Exercise goal: Beginning with the line that contains "ATOM 31 N N" in the material below, print each line exactly until the line that contains "ATOM 37 C CA" has been printed, then stop.

Excerpted data:
>>>>

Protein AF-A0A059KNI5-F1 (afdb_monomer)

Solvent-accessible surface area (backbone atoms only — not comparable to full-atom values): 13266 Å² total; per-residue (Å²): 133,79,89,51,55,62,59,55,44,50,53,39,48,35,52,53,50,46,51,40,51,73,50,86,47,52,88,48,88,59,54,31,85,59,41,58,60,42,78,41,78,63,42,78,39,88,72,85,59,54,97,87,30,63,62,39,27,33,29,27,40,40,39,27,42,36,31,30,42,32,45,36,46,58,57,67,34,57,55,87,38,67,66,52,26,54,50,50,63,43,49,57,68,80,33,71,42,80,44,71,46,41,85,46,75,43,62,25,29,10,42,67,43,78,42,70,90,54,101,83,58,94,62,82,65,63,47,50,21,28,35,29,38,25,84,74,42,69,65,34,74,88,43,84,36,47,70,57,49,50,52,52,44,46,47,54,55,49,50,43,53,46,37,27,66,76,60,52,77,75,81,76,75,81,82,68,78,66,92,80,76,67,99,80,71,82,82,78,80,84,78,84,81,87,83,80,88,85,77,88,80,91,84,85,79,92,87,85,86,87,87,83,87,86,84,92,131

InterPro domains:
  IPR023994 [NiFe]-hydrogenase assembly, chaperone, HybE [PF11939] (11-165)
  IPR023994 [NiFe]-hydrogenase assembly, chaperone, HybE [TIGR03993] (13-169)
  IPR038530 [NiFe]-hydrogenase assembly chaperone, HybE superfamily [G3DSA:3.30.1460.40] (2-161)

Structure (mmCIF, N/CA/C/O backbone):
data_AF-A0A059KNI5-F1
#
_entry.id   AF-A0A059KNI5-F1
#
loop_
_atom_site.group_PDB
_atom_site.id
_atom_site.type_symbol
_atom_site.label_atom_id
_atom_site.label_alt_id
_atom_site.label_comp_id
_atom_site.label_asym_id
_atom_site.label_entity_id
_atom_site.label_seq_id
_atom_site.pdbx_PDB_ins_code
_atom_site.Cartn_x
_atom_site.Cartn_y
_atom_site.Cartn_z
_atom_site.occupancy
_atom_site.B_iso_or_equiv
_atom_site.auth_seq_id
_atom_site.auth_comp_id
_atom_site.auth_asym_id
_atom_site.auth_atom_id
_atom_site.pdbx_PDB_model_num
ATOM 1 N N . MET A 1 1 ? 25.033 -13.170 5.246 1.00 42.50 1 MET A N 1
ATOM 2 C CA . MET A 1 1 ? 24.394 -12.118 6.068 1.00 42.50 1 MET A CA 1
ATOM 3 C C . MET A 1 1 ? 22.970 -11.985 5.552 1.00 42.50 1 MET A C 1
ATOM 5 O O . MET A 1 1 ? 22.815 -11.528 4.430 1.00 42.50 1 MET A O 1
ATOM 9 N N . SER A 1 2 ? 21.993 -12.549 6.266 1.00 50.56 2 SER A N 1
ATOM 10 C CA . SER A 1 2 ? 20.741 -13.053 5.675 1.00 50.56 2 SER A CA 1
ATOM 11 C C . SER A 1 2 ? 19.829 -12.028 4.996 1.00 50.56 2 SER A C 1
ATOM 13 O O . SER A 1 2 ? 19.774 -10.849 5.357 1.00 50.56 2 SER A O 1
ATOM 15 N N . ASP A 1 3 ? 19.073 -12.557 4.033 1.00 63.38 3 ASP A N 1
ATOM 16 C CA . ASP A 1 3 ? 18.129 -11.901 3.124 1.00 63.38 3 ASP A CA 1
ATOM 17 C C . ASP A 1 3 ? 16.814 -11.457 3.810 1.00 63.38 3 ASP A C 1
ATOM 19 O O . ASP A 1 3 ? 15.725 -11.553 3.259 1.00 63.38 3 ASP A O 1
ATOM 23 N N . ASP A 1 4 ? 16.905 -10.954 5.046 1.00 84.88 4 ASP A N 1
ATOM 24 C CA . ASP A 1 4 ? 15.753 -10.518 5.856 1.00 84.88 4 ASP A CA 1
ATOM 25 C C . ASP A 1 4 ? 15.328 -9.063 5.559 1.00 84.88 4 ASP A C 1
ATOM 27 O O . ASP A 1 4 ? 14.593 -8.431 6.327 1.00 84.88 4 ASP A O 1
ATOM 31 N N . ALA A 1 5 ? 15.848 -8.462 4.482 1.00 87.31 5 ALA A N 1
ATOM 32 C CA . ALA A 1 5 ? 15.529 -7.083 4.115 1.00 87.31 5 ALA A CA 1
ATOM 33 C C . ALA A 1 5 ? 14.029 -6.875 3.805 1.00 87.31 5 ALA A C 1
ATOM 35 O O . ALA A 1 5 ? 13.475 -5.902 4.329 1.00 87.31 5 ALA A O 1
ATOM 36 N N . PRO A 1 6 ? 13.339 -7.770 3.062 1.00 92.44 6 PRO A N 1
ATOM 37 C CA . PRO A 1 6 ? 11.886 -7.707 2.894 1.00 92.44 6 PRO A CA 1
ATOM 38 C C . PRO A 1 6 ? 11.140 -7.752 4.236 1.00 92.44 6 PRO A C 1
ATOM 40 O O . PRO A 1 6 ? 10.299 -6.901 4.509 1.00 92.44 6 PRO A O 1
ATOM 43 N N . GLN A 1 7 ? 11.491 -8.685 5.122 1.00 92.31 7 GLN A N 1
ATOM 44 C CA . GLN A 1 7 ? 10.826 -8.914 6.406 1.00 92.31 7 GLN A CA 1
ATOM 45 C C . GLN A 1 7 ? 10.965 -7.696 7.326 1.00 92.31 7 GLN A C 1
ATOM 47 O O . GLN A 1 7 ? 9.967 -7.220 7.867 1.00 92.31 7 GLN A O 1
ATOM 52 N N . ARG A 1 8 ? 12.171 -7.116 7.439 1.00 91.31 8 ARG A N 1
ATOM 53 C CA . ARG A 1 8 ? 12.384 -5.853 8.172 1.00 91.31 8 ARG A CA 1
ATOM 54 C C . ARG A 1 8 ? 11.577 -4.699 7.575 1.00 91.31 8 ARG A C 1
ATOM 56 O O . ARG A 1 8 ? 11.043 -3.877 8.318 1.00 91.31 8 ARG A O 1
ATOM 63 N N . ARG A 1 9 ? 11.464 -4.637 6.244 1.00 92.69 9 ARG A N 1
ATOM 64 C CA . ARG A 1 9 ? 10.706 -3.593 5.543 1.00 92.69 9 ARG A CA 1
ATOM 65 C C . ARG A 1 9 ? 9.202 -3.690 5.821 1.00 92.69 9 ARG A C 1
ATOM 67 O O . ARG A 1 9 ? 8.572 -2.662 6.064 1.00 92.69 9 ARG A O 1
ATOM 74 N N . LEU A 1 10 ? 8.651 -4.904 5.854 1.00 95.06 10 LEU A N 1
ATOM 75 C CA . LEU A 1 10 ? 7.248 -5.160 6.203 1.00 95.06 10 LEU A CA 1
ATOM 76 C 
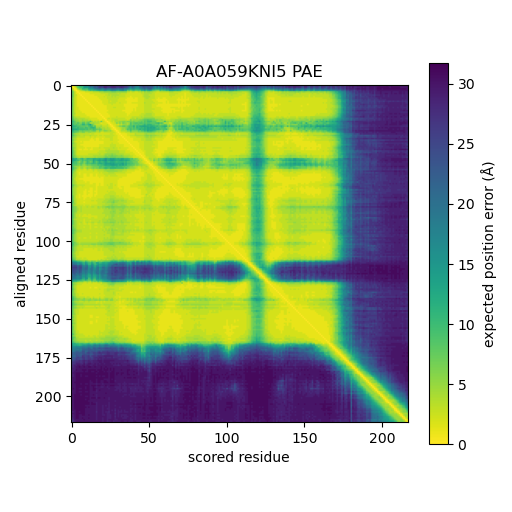C . LEU A 1 10 ? 6.966 -4.934 7.694 1.00 95.06 10 LEU A C 1
ATOM 78 O O . LEU A 1 10 ? 5.967 -4.304 8.027 1.00 95.06 10 LEU A O 1
ATOM 82 N N . ALA A 1 11 ? 7.866 -5.349 8.589 1.00 93.50 11 ALA A N 1
ATOM 83 C CA . ALA A 1 11 ? 7.746 -5.058 10.018 1.00 93.50 11 ALA A CA 1
ATOM 84 C C . ALA A 1 11 ? 7.711 -3.541 10.291 1.00 93.50 11 ALA A C 1
ATOM 86 O O . ALA A 1 11 ? 6.886 -3.073 11.075 1.00 93.50 11 ALA 
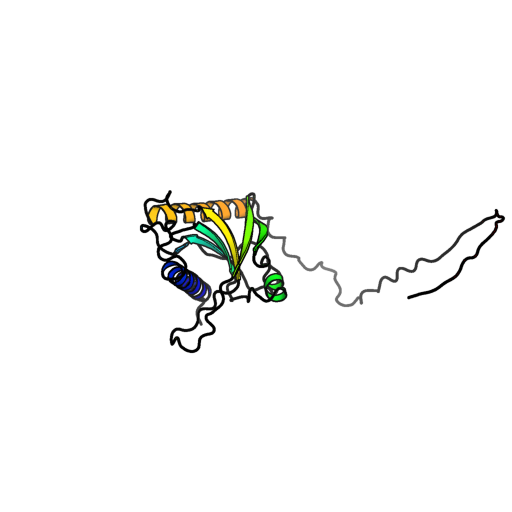A O 1
ATOM 87 N N . GLY A 1 12 ? 8.544 -2.761 9.587 1.00 92.44 12 GLY A N 1
ATOM 88 C CA . GLY A 1 12 ? 8.522 -1.296 9.642 1.00 92.44 12 GLY A CA 1
ATOM 89 C C . GLY A 1 12 ? 7.218 -0.683 9.112 1.00 92.44 12 GLY A C 1
ATOM 90 O O . GLY A 1 12 ? 6.672 0.216 9.751 1.00 92.44 12 GLY A O 1
ATOM 91 N N . LEU A 1 13 ? 6.683 -1.194 7.992 1.00 94.94 13 LEU A N 1
ATOM 92 C CA . LEU A 1 13 ? 5.368 -0.803 7.462 1.00 94.94 13 LEU A CA 1
ATOM 93 C C . LEU A 1 13 ? 4.267 -1.021 8.510 1.00 94.94 13 LEU A C 1
ATOM 95 O O . LEU A 1 13 ? 3.524 -0.094 8.832 1.00 94.94 13 LEU A O 1
ATOM 99 N N . GLU A 1 14 ? 4.174 -2.227 9.070 1.00 95.94 14 GLU A N 1
ATOM 100 C CA . GLU A 1 14 ? 3.143 -2.537 10.058 1.00 95.94 14 GLU A CA 1
ATOM 101 C C . GLU A 1 14 ? 3.300 -1.720 11.345 1.00 95.94 14 GLU A C 1
ATOM 103 O O . GLU A 1 14 ? 2.306 -1.225 11.869 1.00 95.94 14 GLU A O 1
ATOM 108 N N . ALA A 1 15 ? 4.523 -1.540 11.856 1.00 93.06 15 ALA A N 1
ATOM 109 C CA . ALA A 1 15 ? 4.782 -0.737 13.052 1.00 93.06 15 ALA A CA 1
ATOM 110 C C . ALA A 1 15 ? 4.316 0.719 12.876 1.00 93.06 15 ALA A C 1
ATOM 112 O O . ALA A 1 15 ? 3.633 1.267 13.745 1.00 93.06 15 ALA A O 1
ATOM 113 N N . VAL A 1 16 ? 4.608 1.319 11.719 1.00 92.69 16 VAL A N 1
ATOM 114 C CA . VAL A 1 16 ? 4.153 2.669 11.363 1.00 92.69 16 VAL A CA 1
ATOM 115 C C . VAL A 1 16 ? 2.629 2.750 11.295 1.00 92.69 16 VAL A C 1
ATOM 117 O O . VAL A 1 16 ? 2.035 3.641 11.904 1.00 92.69 16 VAL A O 1
ATOM 120 N N . PHE A 1 17 ? 1.962 1.809 10.624 1.00 94.00 17 PHE A N 1
ATOM 121 C CA . PHE A 1 17 ? 0.500 1.833 10.541 1.00 94.00 17 PHE A CA 1
ATOM 122 C C . PHE A 1 17 ? -0.187 1.497 11.877 1.00 94.00 17 PHE A C 1
ATOM 124 O O . PHE A 1 17 ? -1.240 2.063 12.170 1.00 94.00 17 PHE A O 1
ATOM 131 N N . ARG A 1 18 ? 0.430 0.684 12.749 1.00 93.56 18 ARG A N 1
ATOM 132 C CA . ARG A 1 18 ? -0.013 0.487 14.145 1.00 93.56 18 ARG A CA 1
ATOM 133 C C . ARG A 1 18 ? 0.089 1.785 14.951 1.00 93.56 18 ARG A C 1
ATOM 135 O O . ARG A 1 18 ? -0.866 2.126 15.643 1.00 93.56 18 ARG A O 1
ATOM 142 N N . ARG A 1 19 ? 1.175 2.559 14.803 1.00 91.00 19 ARG A N 1
ATOM 143 C CA . ARG A 1 19 ? 1.287 3.912 15.386 1.00 91.00 19 ARG A CA 1
ATOM 144 C C . ARG A 1 19 ? 0.188 4.838 14.861 1.00 91.00 19 ARG A C 1
ATOM 146 O O . ARG A 1 19 ? -0.408 5.570 15.643 1.00 91.00 19 ARG A O 1
ATOM 153 N N . ILE A 1 20 ? -0.113 4.815 13.560 1.00 91.19 20 ILE A N 1
ATOM 154 C CA . ILE A 1 20 ? -1.199 5.624 12.971 1.00 91.19 20 ILE A CA 1
ATOM 155 C C . ILE A 1 20 ? -2.558 5.258 13.588 1.00 91.19 20 ILE A C 1
ATOM 157 O O . ILE A 1 20 ? -3.313 6.160 13.957 1.00 91.19 20 ILE A O 1
ATOM 161 N N . ALA A 1 21 ? -2.831 3.961 13.769 1.00 89.12 21 ALA A N 1
ATOM 162 C CA . ALA A 1 21 ? -4.052 3.452 14.397 1.00 89.12 21 ALA A CA 1
ATOM 163 C C . ALA A 1 21 ? -4.249 3.979 15.832 1.00 89.12 21 ALA A C 1
ATOM 165 O O . ALA A 1 21 ? -5.351 4.383 16.198 1.00 89.12 21 ALA A O 1
ATOM 166 N N . THR A 1 22 ? -3.182 4.006 16.639 1.00 86.94 22 THR A N 1
ATOM 167 C CA . THR A 1 22 ? -3.233 4.424 18.053 1.00 86.94 22 THR A CA 1
ATOM 168 C C . THR A 1 22 ? -3.070 5.930 18.276 1.00 86.94 22 THR A C 1
ATOM 170 O O . THR A 1 22 ? -3.336 6.406 19.381 1.00 86.94 22 THR A O 1
ATOM 173 N N . THR A 1 23 ? -2.671 6.687 17.247 1.00 87.69 23 THR A N 1
ATOM 174 C CA . THR A 1 23 ? -2.489 8.148 17.299 1.00 87.69 23 THR A CA 1
ATOM 175 C C . THR A 1 23 ? -3.521 8.875 16.433 1.00 87.69 23 THR A C 1
ATOM 177 O O . THR A 1 23 ? -4.622 9.144 16.902 1.00 87.69 23 THR A O 1
ATOM 180 N N . ARG A 1 24 ? -3.197 9.175 15.168 1.00 85.88 24 ARG A N 1
ATOM 181 C CA . ARG A 1 24 ? -4.006 10.000 14.249 1.00 85.88 24 ARG A CA 1
ATOM 182 C C . ARG A 1 24 ? -5.405 9.450 13.974 1.00 85.88 24 ARG A C 1
ATOM 184 O O . ARG A 1 24 ? -6.314 10.239 13.754 1.00 85.88 24 ARG A O 1
ATOM 191 N N . MET A 1 25 ? -5.578 8.129 13.978 1.00 88.06 25 MET A N 1
ATOM 192 C CA . MET A 1 25 ? -6.878 7.498 13.728 1.00 88.06 25 MET A CA 1
ATOM 193 C C . MET A 1 25 ? -7.664 7.177 15.007 1.00 88.06 25 MET A C 1
ATOM 195 O O . MET A 1 25 ? -8.816 6.751 14.921 1.00 88.06 25 MET A O 1
ATOM 199 N N . ARG A 1 26 ? -7.082 7.370 16.198 1.00 82.38 26 ARG A N 1
ATOM 200 C CA . ARG A 1 26 ? -7.713 6.990 17.468 1.00 82.38 26 ARG A CA 1
ATOM 201 C C . ARG A 1 26 ? -9.021 7.757 17.674 1.00 82.38 26 ARG A C 1
ATOM 203 O O . ARG A 1 26 ? -9.030 8.981 17.704 1.00 82.38 26 ARG A O 1
ATOM 210 N N . GLY A 1 27 ? -10.116 7.023 17.872 1.00 79.44 27 GLY A N 1
ATOM 211 C CA . GLY A 1 27 ? -11.445 7.602 18.095 1.00 79.44 27 GLY A CA 1
ATOM 212 C C . GLY A 1 27 ? -12.161 8.080 16.828 1.00 79.44 27 GLY A C 1
ATOM 213 O O . GLY A 1 27 ? -13.283 8.567 16.931 1.00 79.44 27 GLY A O 1
ATOM 214 N N . VAL A 1 28 ? -11.572 7.917 15.636 1.00 86.50 28 VAL A N 1
ATOM 215 C CA . VAL A 1 28 ? -12.286 8.170 14.378 1.00 86.50 28 VAL A CA 1
ATOM 216 C C . VAL A 1 28 ? -13.332 7.058 14.178 1.00 86.50 28 VAL A C 1
ATOM 218 O O . VAL A 1 28 ? -12.951 5.885 14.188 1.00 86.50 28 VAL A O 1
ATOM 221 N N . PRO A 1 29 ? -14.625 7.371 13.940 1.00 85.75 29 PRO A N 1
ATOM 222 C CA . PRO A 1 29 ? -15.687 6.359 13.837 1.00 85.75 29 PRO A CA 1
ATOM 223 C C . PRO A 1 29 ? -15.507 5.314 12.727 1.00 85.75 29 PRO A C 1
ATOM 225 O O . PRO A 1 29 ? -16.191 4.301 12.738 1.00 85.75 29 PRO A O 1
ATOM 228 N N . VAL A 1 30 ? -14.601 5.551 11.772 1.00 88.81 30 VAL A N 1
ATOM 229 C CA . VAL A 1 30 ? -14.314 4.685 10.613 1.00 88.81 30 VAL A CA 1
ATOM 230 C C . VAL A 1 30 ? -13.531 3.404 10.958 1
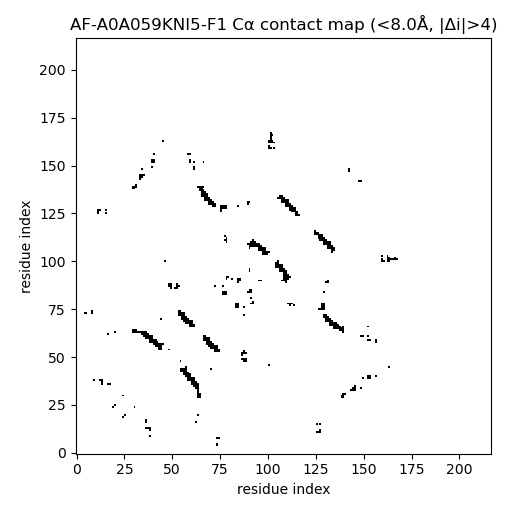.00 88.81 30 VAL A C 1
ATOM 232 O O . VAL A 1 30 ? -13.321 2.559 10.091 1.00 88.81 30 VAL A O 1
ATOM 235 N N . LEU A 1 31 ? -13.053 3.267 12.200 1.00 92.06 31 LEU A N 1
ATOM 236 C CA . LEU A 1 31 ? -12.284 2.105 12.644 1.00 92.06 31 LEU A CA 1
ATOM 237 C C . LEU A 1 31 ? -13.185 0.884 12.879 1.00 92.06 31 LEU A C 1
ATOM 239 O O . LEU A 1 31 ? -14.039 0.903 13.762 1.00 92.06 31 LEU A O 1
ATOM 243 N N . ASN A 1 32 ? -12.923 -0.212 12.168 1.00 94.50 32 ASN A N 1
ATOM 244 C CA . ASN A 1 32 ? -13.454 -1.532 12.495 1.00 94.50 32 ASN A CA 1
ATOM 245 C C . ASN A 1 32 ? -12.589 -2.190 13.600 1.00 94.50 32 ASN A C 1
ATOM 247 O O . ASN A 1 32 ? -11.450 -2.573 13.320 1.00 94.50 32 ASN A O 1
ATOM 251 N N . PRO A 1 33 ? -13.089 -2.348 14.843 1.00 94.19 33 PRO A N 1
ATOM 252 C CA . PRO A 1 33 ? -12.301 -2.865 15.964 1.00 94.19 33 PRO A CA 1
ATOM 253 C C . PRO A 1 33 ? -12.000 -4.370 15.877 1.00 94.19 33 PRO A C 1
ATOM 255 O O . PRO A 1 33 ? -11.146 -4.848 16.619 1.00 94.19 33 PRO A O 1
ATOM 258 N N . ALA A 1 34 ? -12.664 -5.118 14.986 1.00 96.44 34 ALA A N 1
ATOM 259 C CA . ALA A 1 34 ? -12.386 -6.539 14.750 1.00 96.44 34 ALA A CA 1
ATOM 260 C C . ALA A 1 34 ? -11.146 -6.776 13.862 1.00 96.44 34 ALA A C 1
ATOM 262 O O . ALA A 1 34 ? -10.748 -7.922 13.638 1.00 96.44 34 ALA A O 1
ATOM 263 N N . LEU A 1 35 ? -10.543 -5.701 13.343 1.00 97.62 35 LEU A N 1
ATOM 264 C CA . LEU A 1 35 ? -9.403 -5.739 12.435 1.00 97.62 35 LEU A CA 1
ATOM 265 C C . LEU A 1 35 ? -8.134 -5.170 13.070 1.00 97.62 35 LEU A C 1
ATOM 267 O O . LEU A 1 35 ? -8.149 -4.376 14.009 1.00 97.62 35 LEU A O 1
ATOM 271 N N . SER A 1 36 ? -7.004 -5.550 12.489 1.00 97.25 36 SER A N 1
ATOM 272 C CA . SER A 1 36 ? -5.665 -5.137 12.889 1.00 97.25 36 SER A CA 1
ATOM 273 C C . SER A 1 36 ? -4.807 -4.819 11.665 1.00 97.25 36 SER A C 1
ATOM 275 O O . SER A 1 36 ? -5.104 -5.222 10.540 1.00 97.25 36 SER A O 1
ATOM 277 N N . VAL A 1 37 ? -3.729 -4.066 11.882 1.00 98.19 37 VAL A N 1
ATOM 278 C CA . VAL A 1 37 ? -2.771 -3.733 10.822 1.00 98.19 37 VAL A CA 1
ATOM 279 C C . VAL A 1 37 ? -1.951 -4.969 10.461 1.00 98.19 37 VAL A C 1
ATOM 281 O O . VAL A 1 37 ? -1.239 -5.499 11.322 1.00 98.19 37 VAL A O 1
ATOM 284 N N . GLN A 1 38 ? -2.021 -5.385 9.194 1.00 98.56 38 GLN A N 1
ATOM 285 C CA . GLN A 1 38 ? -1.306 -6.552 8.678 1.00 98.56 38 GLN A CA 1
ATOM 286 C C . GLN A 1 38 ? -0.872 -6.379 7.215 1.00 98.56 38 GLN A C 1
ATOM 288 O O . GLN A 1 38 ? -1.673 -6.016 6.351 1.00 98.56 38 GLN A O 1
ATOM 293 N N . ALA A 1 39 ? 0.392 -6.694 6.934 1.00 98.50 39 ALA A N 1
ATOM 294 C CA . ALA A 1 39 ? 0.961 -6.770 5.594 1.00 98.50 39 ALA A CA 1
ATOM 295 C C . ALA A 1 39 ? 0.783 -8.188 5.022 1.00 98.50 39 ALA A C 1
ATOM 297 O O . ALA A 1 39 ? 1.250 -9.172 5.594 1.00 98.50 39 ALA A O 1
ATOM 298 N N . ILE A 1 40 ? 0.092 -8.314 3.888 1.00 98.69 40 ILE A N 1
ATOM 299 C CA . ILE A 1 40 ? -0.406 -9.595 3.377 1.00 98.69 40 ILE A CA 1
ATOM 300 C C . ILE A 1 40 ? 0.102 -9.847 1.964 1.00 98.69 40 ILE A C 1
ATOM 302 O O . ILE A 1 40 ? -0.082 -9.049 1.046 1.00 98.69 40 ILE A O 1
ATOM 306 N N . GLY A 1 41 ? 0.717 -11.016 1.784 1.00 97.62 41 GLY A N 1
ATOM 307 C CA . GLY A 1 41 ? 1.076 -11.530 0.468 1.00 97.62 41 GLY A CA 1
ATOM 308 C C . GLY A 1 41 ? 2.151 -10.727 -0.261 1.00 97.62 41 GLY A C 1
ATOM 309 O O . GLY A 1 41 ? 2.263 -10.902 -1.469 1.00 97.62 41 GLY A O 1
ATOM 310 N N . PHE A 1 42 ? 2.931 -9.887 0.427 1.00 97.81 42 PHE A N 1
ATOM 311 C CA . PHE A 1 42 ? 4.033 -9.144 -0.184 1.00 97.81 42 PHE A CA 1
ATOM 312 C C . PHE A 1 42 ? 5.067 -10.076 -0.831 1.00 97.81 42 PHE A C 1
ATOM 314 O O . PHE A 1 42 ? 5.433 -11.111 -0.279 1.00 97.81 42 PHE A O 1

<<<<

Answer for this exercise:
ATOM 31 N N . ALA A 1 5 ? 15.848 -8.462 4.482 1.00 87.31 5 ALA A N 1
ATOM 32 C CA . ALA A 1 5 ? 15.529 -7.083 4.115 1.00 87.31 5 ALA A CA 1
ATOM 33 C C . ALA A 1 5 ? 14.029 -6.875 3.805 1.00 87.31 5 ALA A C 1
ATOM 35 O O . ALA A 1 5 ? 13.475 -5.902 4.329 1.00 87.31 5 ALA A O 1
ATOM 36 N N . PRO A 1 6 ? 13.339 -7.770 3.062 1.00 92.44 6 PRO A N 1
ATOM 37 C CA . PRO A 1 6 ? 11.886 -7.707 2.894 1.00 92.44 6 PRO A CA 1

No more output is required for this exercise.